This world is the creation of God.

The men brought into it for the brief period of their earthly lives are the equal creatures of his bounty, the equal subjects of his provident care.

By his constitution man is beset by physical wants, on the satisfaction of which depend not only the maintenance of his physical life but also the development of his intellectual and spiritual life.

God has made the satisfaction of these wants dependent on man’s own exertions, giving him the power and laying on him the injunction to labor — a power that of itself raises him far above the brute, since we may reverently say that it enables him to become as it were a helper in the creative work.

God has not put on man the task of making bricks without straw. With the need for labor and the power to labor he has also given to man the material for labor. This material is land — man physically being a land animal, who can live only on and from land, and can use other elements, such as air, sunshine and water, only by the use of land.

Being the equal creatures of the Creator, equally entitled under his providence to live their lives and satisfy their needs, men are equally entitled to the use of land, and any adjustment that denies this equal use of land is morally wrong. ...

With both anarchists and socialists, we, who for want of a better term have come to call ourselves single-tax men, fundamentally differ. We regard them as erring in opposite directions — the one in ignoring the social nature of man, the other in ignoring his individual nature. While we see that man is primarily an individual, and that nothing but evil has come or can come from the interference by the state with things that belong to individual action, we also see that he is a social being, or, as Aristotle called him, a political animal, and that the state is requisite to social advance, having an indispensable place in the natural order. Looking on the bodily organism as the analogue of the social organism, and on the proper functions of the state as akin to those that in the human organism are discharged by the conscious intelligence, while the play of individual impulse and interest performs functions akin to those discharged in the bodily organism by the unconscious instincts and involuntary motions, the anarchists seem to us like men who would try to get along without heads and the socialists like men who would try to rule the wonderfully complex and delicate internal relations of their frames by conscious will. ... read the whole letter

H.G. Brown: Significant Paragraphs from Henry George's Progress & Poverty: 13 Effect of Remedy Upon Social Ideals (in the unabridged P&P: Part IX: Effects of the Remedy — 4. Of the changes that would be wrought in social organization and social life)

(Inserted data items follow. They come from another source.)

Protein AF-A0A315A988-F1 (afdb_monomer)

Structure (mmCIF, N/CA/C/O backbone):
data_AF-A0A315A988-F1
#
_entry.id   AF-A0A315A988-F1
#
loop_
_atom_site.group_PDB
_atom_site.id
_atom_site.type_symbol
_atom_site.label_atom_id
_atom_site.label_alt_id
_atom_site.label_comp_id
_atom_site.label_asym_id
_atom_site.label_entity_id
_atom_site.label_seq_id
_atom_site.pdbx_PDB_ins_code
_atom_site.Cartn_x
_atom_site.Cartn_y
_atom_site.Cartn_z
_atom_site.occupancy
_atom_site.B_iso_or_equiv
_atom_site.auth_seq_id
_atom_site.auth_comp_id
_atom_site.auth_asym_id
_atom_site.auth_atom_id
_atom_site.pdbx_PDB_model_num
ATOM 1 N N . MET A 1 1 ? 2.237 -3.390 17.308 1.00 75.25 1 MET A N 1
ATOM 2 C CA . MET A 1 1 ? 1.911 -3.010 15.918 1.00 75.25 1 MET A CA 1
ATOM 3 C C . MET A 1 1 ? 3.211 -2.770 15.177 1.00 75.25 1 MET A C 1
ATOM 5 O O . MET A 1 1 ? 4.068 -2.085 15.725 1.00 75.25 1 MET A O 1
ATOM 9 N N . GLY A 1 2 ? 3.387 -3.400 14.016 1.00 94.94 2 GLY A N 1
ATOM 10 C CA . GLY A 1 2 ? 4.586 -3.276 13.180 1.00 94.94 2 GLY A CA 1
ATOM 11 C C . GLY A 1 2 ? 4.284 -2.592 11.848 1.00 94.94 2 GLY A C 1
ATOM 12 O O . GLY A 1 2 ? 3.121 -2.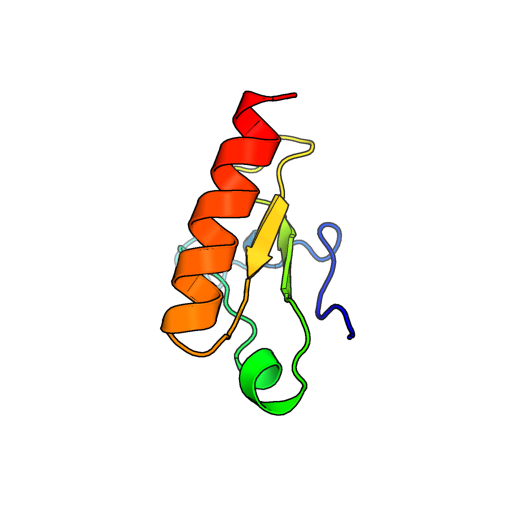379 11.508 1.00 94.94 2 GLY A O 1
ATOM 13 N N . VAL A 1 3 ? 5.336 -2.272 11.097 1.00 96.88 3 VAL A N 1
ATOM 14 C CA . VAL A 1 3 ? 5.240 -1.746 9.730 1.00 96.88 3 VAL A CA 1
ATOM 15 C C . VAL A 1 3 ? 5.958 -2.709 8.794 1.00 96.88 3 VAL A C 1
ATOM 17 O O . VAL A 1 3 ? 7.102 -3.084 9.054 1.00 96.88 3 VAL A O 1
ATOM 20 N N . ALA A 1 4 ? 5.286 -3.111 7.722 1.00 97.00 4 ALA A N 1
ATOM 21 C CA . ALA A 1 4 ? 5.850 -3.909 6.648 1.00 97.00 4 ALA A CA 1
ATOM 22 C C . ALA A 1 4 ? 6.143 -3.008 5.439 1.00 97.00 4 ALA A C 1
ATOM 24 O O . ALA A 1 4 ? 5.245 -2.370 4.896 1.00 97.00 4 ALA A O 1
ATOM 25 N N . GLY A 1 5 ? 7.398 -2.974 4.999 1.00 95.19 5 GLY A N 1
ATOM 26 C CA . GLY A 1 5 ? 7.823 -2.157 3.861 1.00 95.19 5 GLY A CA 1
ATOM 27 C C . GLY A 1 5 ? 8.405 -0.796 4.246 1.00 95.19 5 GLY A C 1
ATOM 28 O O . GLY A 1 5 ? 8.599 -0.469 5.418 1.00 95.19 5 GLY A O 1
ATOM 29 N N . SER A 1 6 ? 8.752 -0.024 3.222 1.00 94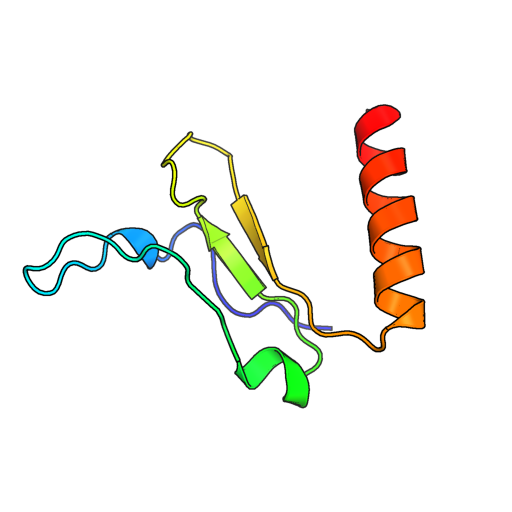.44 6 SER A N 1
ATOM 30 C CA . SER A 1 6 ? 9.280 1.333 3.328 1.00 94.44 6 SER A CA 1
ATOM 31 C C . SER A 1 6 ? 9.004 2.083 2.022 1.00 94.44 6 SER A C 1
ATOM 33 O O . SER A 1 6 ? 9.199 1.486 0.963 1.00 94.44 6 SER A O 1
ATOM 35 N N . PRO A 1 7 ? 8.708 3.399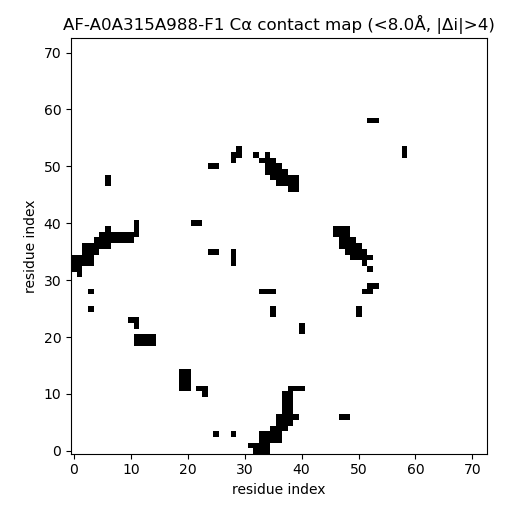 2.048 1.00 93.62 7 PRO A N 1
ATOM 36 C CA . PRO A 1 7 ? 8.607 4.215 0.834 1.00 93.62 7 PRO A CA 1
ATOM 37 C C . PRO A 1 7 ? 9.922 4.352 0.056 1.00 93.62 7 PRO A C 1
ATOM 39 O O . PRO A 1 7 ? 9.988 5.038 -0.954 1.00 93.62 7 PRO A O 1
ATOM 42 N N . ARG A 1 8 ? 11.013 3.773 0.568 1.00 92.81 8 ARG A N 1
ATOM 43 C CA . ARG A 1 8 ? 12.334 3.776 -0.067 1.00 92.81 8 ARG A CA 1
ATOM 44 C C . ARG A 1 8 ? 12.633 2.484 -0.824 1.00 92.81 8 ARG A C 1
ATOM 46 O O . ARG A 1 8 ? 13.742 2.346 -1.329 1.00 92.81 8 ARG A O 1
ATOM 53 N N . PHE A 1 9 ? 11.711 1.521 -0.839 1.00 93.81 9 PHE A N 1
ATOM 54 C CA . PHE A 1 9 ? 11.941 0.233 -1.491 1.00 93.81 9 PHE A CA 1
ATOM 55 C C . PHE A 1 9 ? 11.729 0.286 -3.007 1.00 93.81 9 PHE A C 1
ATOM 57 O O . PHE A 1 9 ? 12.358 -0.515 -3.694 1.00 93.81 9 PHE A O 1
ATOM 64 N N . GLY A 1 10 ? 10.919 1.215 -3.533 1.00 93.00 10 GLY A N 1
ATOM 65 C CA . GLY A 1 10 ? 10.739 1.362 -4.984 1.00 93.00 10 GLY A CA 1
ATOM 66 C C . GLY A 1 10 ? 10.062 0.141 -5.610 1.00 93.00 10 GLY A C 1
ATOM 67 O O . GLY A 1 10 ? 10.412 -0.281 -6.710 1.00 93.00 10 GLY A O 1
ATOM 68 N N . ILE A 1 11 ? 9.119 -0.477 -4.894 1.00 93.50 11 ILE A N 1
ATOM 69 C CA . ILE A 1 11 ? 8.408 -1.678 -5.346 1.00 93.50 11 ILE A CA 1
ATOM 70 C C . ILE A 1 11 ? 7.643 -1.399 -6.650 1.00 93.50 11 ILE A C 1
ATOM 72 O O . ILE A 1 11 ? 7.648 -2.241 -7.555 1.00 93.50 11 ILE A O 1
ATOM 76 N N . TYR A 1 12 ? 7.046 -0.213 -6.791 1.00 95.38 12 TYR A N 1
ATOM 77 C CA . TYR A 1 12 ? 6.355 0.214 -8.012 1.00 95.38 12 TYR A CA 1
ATOM 78 C C . TYR A 1 12 ? 7.289 0.452 -9.207 1.00 95.38 12 TYR A C 1
ATOM 80 O O . TYR A 1 12 ? 6.802 0.612 -10.327 1.00 95.38 12 TYR A O 1
ATOM 88 N N . ASP A 1 13 ? 8.610 0.447 -9.022 1.00 93.94 13 ASP A N 1
ATOM 89 C CA . ASP A 1 13 ? 9.579 0.583 -10.118 1.00 93.94 13 ASP A CA 1
ATOM 90 C C . ASP A 1 13 ? 9.976 -0.767 -10.733 1.00 93.94 13 ASP A C 1
ATOM 92 O O . ASP A 1 13 ? 10.719 -0.817 -11.713 1.00 93.94 13 ASP A O 1
ATOM 96 N N . THR A 1 14 ? 9.444 -1.871 -10.202 1.00 95.06 14 THR A N 1
ATOM 97 C CA . THR A 1 14 ? 9.607 -3.204 -10.790 1.00 95.06 14 THR A CA 1
ATOM 98 C C . THR A 1 14 ? 8.985 -3.243 -12.190 1.00 95.06 14 THR A C 1
ATOM 100 O O . THR A 1 14 ? 7.810 -2.939 -12.344 1.00 95.06 14 THR A O 1
ATOM 103 N N . ASP A 1 15 ? 9.725 -3.669 -13.213 1.00 96.56 15 ASP A N 1
ATOM 104 C CA . ASP A 1 15 ? 9.188 -3.865 -14.566 1.00 96.56 15 ASP A CA 1
ATOM 105 C C . ASP A 1 15 ? 9.703 -5.184 -15.153 1.00 96.56 15 ASP A C 1
ATOM 107 O O . ASP A 1 15 ? 10.906 -5.386 -15.322 1.00 96.56 15 ASP A O 1
ATOM 111 N N . PHE A 1 16 ? 8.776 -6.092 -15.459 1.00 96.38 16 PHE A N 1
ATOM 112 C CA . PHE A 1 16 ? 9.070 -7.397 -16.060 1.00 96.38 16 PHE A CA 1
ATOM 113 C C . PHE A 1 16 ? 8.987 -7.390 -17.599 1.00 96.38 16 PHE A C 1
ATOM 115 O O . PHE A 1 16 ? 9.091 -8.446 -18.222 1.00 96.38 16 PHE A O 1
ATOM 122 N N . GLY A 1 17 ? 8.787 -6.224 -18.221 1.00 97.69 17 GLY A N 1
ATOM 123 C CA . GLY A 1 17 ? 8.584 -6.048 -19.663 1.00 97.69 17 GLY A CA 1
ATOM 124 C C . GLY A 1 17 ? 7.137 -5.737 -20.061 1.00 97.69 17 GLY A C 1
ATOM 125 O O . GLY A 1 17 ? 6.846 -5.600 -21.249 1.00 97.69 17 GLY A O 1
ATOM 126 N N . TRP A 1 18 ? 6.233 -5.609 -19.085 1.00 96.31 18 TRP A N 1
ATOM 127 C CA . TRP A 1 18 ? 4.825 -5.234 -19.287 1.00 96.31 18 TRP A CA 1
ATOM 128 C C . TRP A 1 18 ? 4.480 -3.865 -18.689 1.00 96.31 18 TRP A C 1
ATOM 130 O O . TRP A 1 18 ? 3.315 -3.465 -18.704 1.00 96.31 18 TRP A O 1
ATOM 140 N N . GLY A 1 19 ? 5.481 -3.143 -18.183 1.00 95.88 19 GLY A N 1
ATOM 141 C CA . GLY A 1 19 ? 5.306 -1.906 -17.443 1.00 95.88 19 GLY A CA 1
ATOM 142 C C . GLY A 1 19 ? 5.217 -2.125 -15.932 1.00 95.88 19 GLY A C 1
ATOM 143 O O . GLY A 1 19 ? 5.203 -3.247 -15.421 1.00 95.88 19 GLY A O 1
ATOM 144 N N . ARG A 1 20 ? 5.153 -1.000 -15.219 1.00 96.00 20 ARG A N 1
ATOM 145 C CA . ARG A 1 20 ? 5.108 -0.918 -13.752 1.00 96.00 20 ARG A CA 1
ATOM 146 C C . ARG A 1 20 ? 3.802 -1.497 -13.174 1.00 96.00 20 ARG A C 1
ATOM 148 O O . ARG A 1 20 ? 2.757 -1.383 -13.826 1.00 96.00 20 ARG A O 1
ATOM 155 N N . PRO A 1 21 ? 3.807 -2.039 -11.937 1.00 95.75 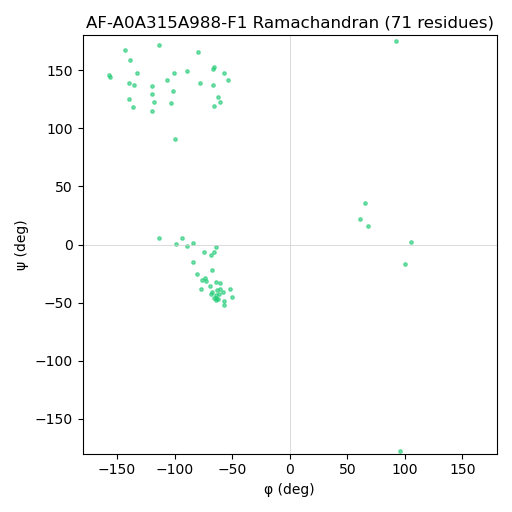21 PRO A N 1
ATOM 156 C CA . PRO A 1 21 ? 2.615 -2.538 -11.270 1.00 95.75 21 PRO A CA 1
ATOM 157 C C . PRO A 1 21 ? 1.494 -1.500 -11.211 1.00 95.75 21 PRO A C 1
ATOM 159 O O . PRO A 1 21 ? 1.708 -0.311 -10.964 1.00 95.75 21 PRO A O 1
ATOM 162 N N . SER A 1 22 ? 0.260 -1.966 -11.386 1.00 95.31 22 SER A N 1
ATOM 163 C CA . SER A 1 22 ? -0.928 -1.146 -11.149 1.00 95.31 22 SER A CA 1
ATOM 164 C C . SER A 1 22 ? -1.231 -0.978 -9.659 1.00 95.31 22 SER A C 1
ATOM 166 O O . SER A 1 22 ? -1.800 0.037 -9.275 1.00 95.31 22 SER A O 1
ATOM 168 N N . LYS A 1 23 ? -0.880 -1.974 -8.835 1.00 96.06 23 LYS A N 1
ATOM 169 C CA . LYS A 1 23 ? -1.076 -1.987 -7.383 1.00 96.06 23 LYS A CA 1
ATOM 170 C C . LYS A 1 23 ? -0.087 -2.952 -6.725 1.00 96.06 23 LYS A C 1
ATOM 172 O O . LYS A 1 23 ? 0.218 -3.995 -7.302 1.00 96.06 23 LYS A O 1
ATOM 177 N N . VAL A 1 24 ? 0.366 -2.618 -5.521 1.00 95.44 24 VAL A N 1
ATOM 178 C CA . VAL A 1 24 ? 1.167 -3.481 -4.643 1.00 95.44 24 VAL A CA 1
ATOM 179 C C . VAL A 1 24 ? 0.402 -3.707 -3.340 1.00 95.44 24 VAL A C 1
ATOM 181 O O . VAL A 1 24 ? -0.150 -2.765 -2.780 1.00 95.44 24 VAL A O 1
ATOM 184 N N . GLU A 1 25 ? 0.388 -4.948 -2.850 1.00 96.88 25 GLU A N 1
ATOM 185 C CA . GLU A 1 25 ? -0.216 -5.323 -1.567 1.00 96.88 25 GLU A CA 1
ATOM 186 C C . GLU A 1 25 ? 0.718 -6.255 -0.790 1.00 96.88 25 GLU A C 1
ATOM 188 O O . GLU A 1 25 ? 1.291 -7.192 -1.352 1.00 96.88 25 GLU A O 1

To remove want and the fear of want, to give to all classes leisure, and comfort, and independence, the decencies and refinements of life, the opportunities of mental and moral development, would be like turning water into a desert. The sterile waste would clothe itself with verdure, and the barren places where life seemed banned would ere long be dappled with the shade of trees and musical with the song of birds. Talents now hidden, virtues unsuspected, would come forth to make human life richer, fuller, happier, nobler. For

  • in these round men who are stuck into three-cornered holes, and three-cornered men who are jammed into round holes;
  • in these men who are wasting their energies in the scramble to be rich;
  • in these who in factories are turned into machines, or are chained by necessity to bench or plow;
  • in these children who are growing up in squalor, and vice, and ignorance, are powers of the highest order, talents the most splendid.

They need but the opportunity to bring them forth.

Consider the possibilities of a state of society that gave that opportunity to all. Let imagination fill out the picture; its colors grow too bright for words to paint.

  • Consider the moral elevation, the intellectual activity, the social life.
  • Consider how by a thousand actions and interactions the members of every community are linked together, and how in the present condition of things even the fortunate few who stand upon the apex of the social pyramid must suffer, though they know it not, from the want, ignorance, and degradation that are underneath.
  • Consider these things and then say whether the change I propose would not be for the benefit of every one — even the greatest landholder? ... read the whole chapter

Henry George:  The Land Question (1881)

IMAGINE an island girt with ocean; imagine a little world swimming in space. Put on it, in imagination, human beings. Let them divide the land, share and share alike, as individual property. At first, while population is sparse and industrial processes rude and primitive, this will work well enough.

Turn away the eyes of the mind for a moment, let time pass, and look again. Some families will have died out, some have greatly multiplied; on the whole, population will have largely increased, and even supposing there have been no important inventions or improvements in the productive arts, the increase in population, by causing the division of labor, will have made industry more complex. During this time some of these people will have been careless, generous, improvident; some will have been thrifty and grasping. Some of them will have devoted much of their powers to thinking of how they themselves and the things they see around them came to be, to inquiries and speculations as to what there is in the universe beyond their little island or their little world, to making poems, painting pictures, or writing books; to noting the differences in rocks and trees and shrubs and grasses; to classifying beasts and birds and fishes and insects – to the doing, in short, of all the many things which add so largely to the sum of human knowledge and human happiness, without much or any gain of wealth to the doer. Others again will have devoted all their energies to the extending of their possessions. What, then, shall we see, land having been all this time treated as private property? Clearly, we shall see that the primitive equality has given way to inequality. Some will have very much more than one of the original shares into which the land was divided; very many will have no land at all. Suppose that, in all things save this, our little island or our little world is Utopia – that there are no wars or robberies; that the government is absolutely pure and taxes nominal; suppose, if you want to, any sort of a currency; imagine, if you can imagine such a world or island, that interest is utterly abolished; yet inequality in the ownership of land will have produced poverty and virtual slavery.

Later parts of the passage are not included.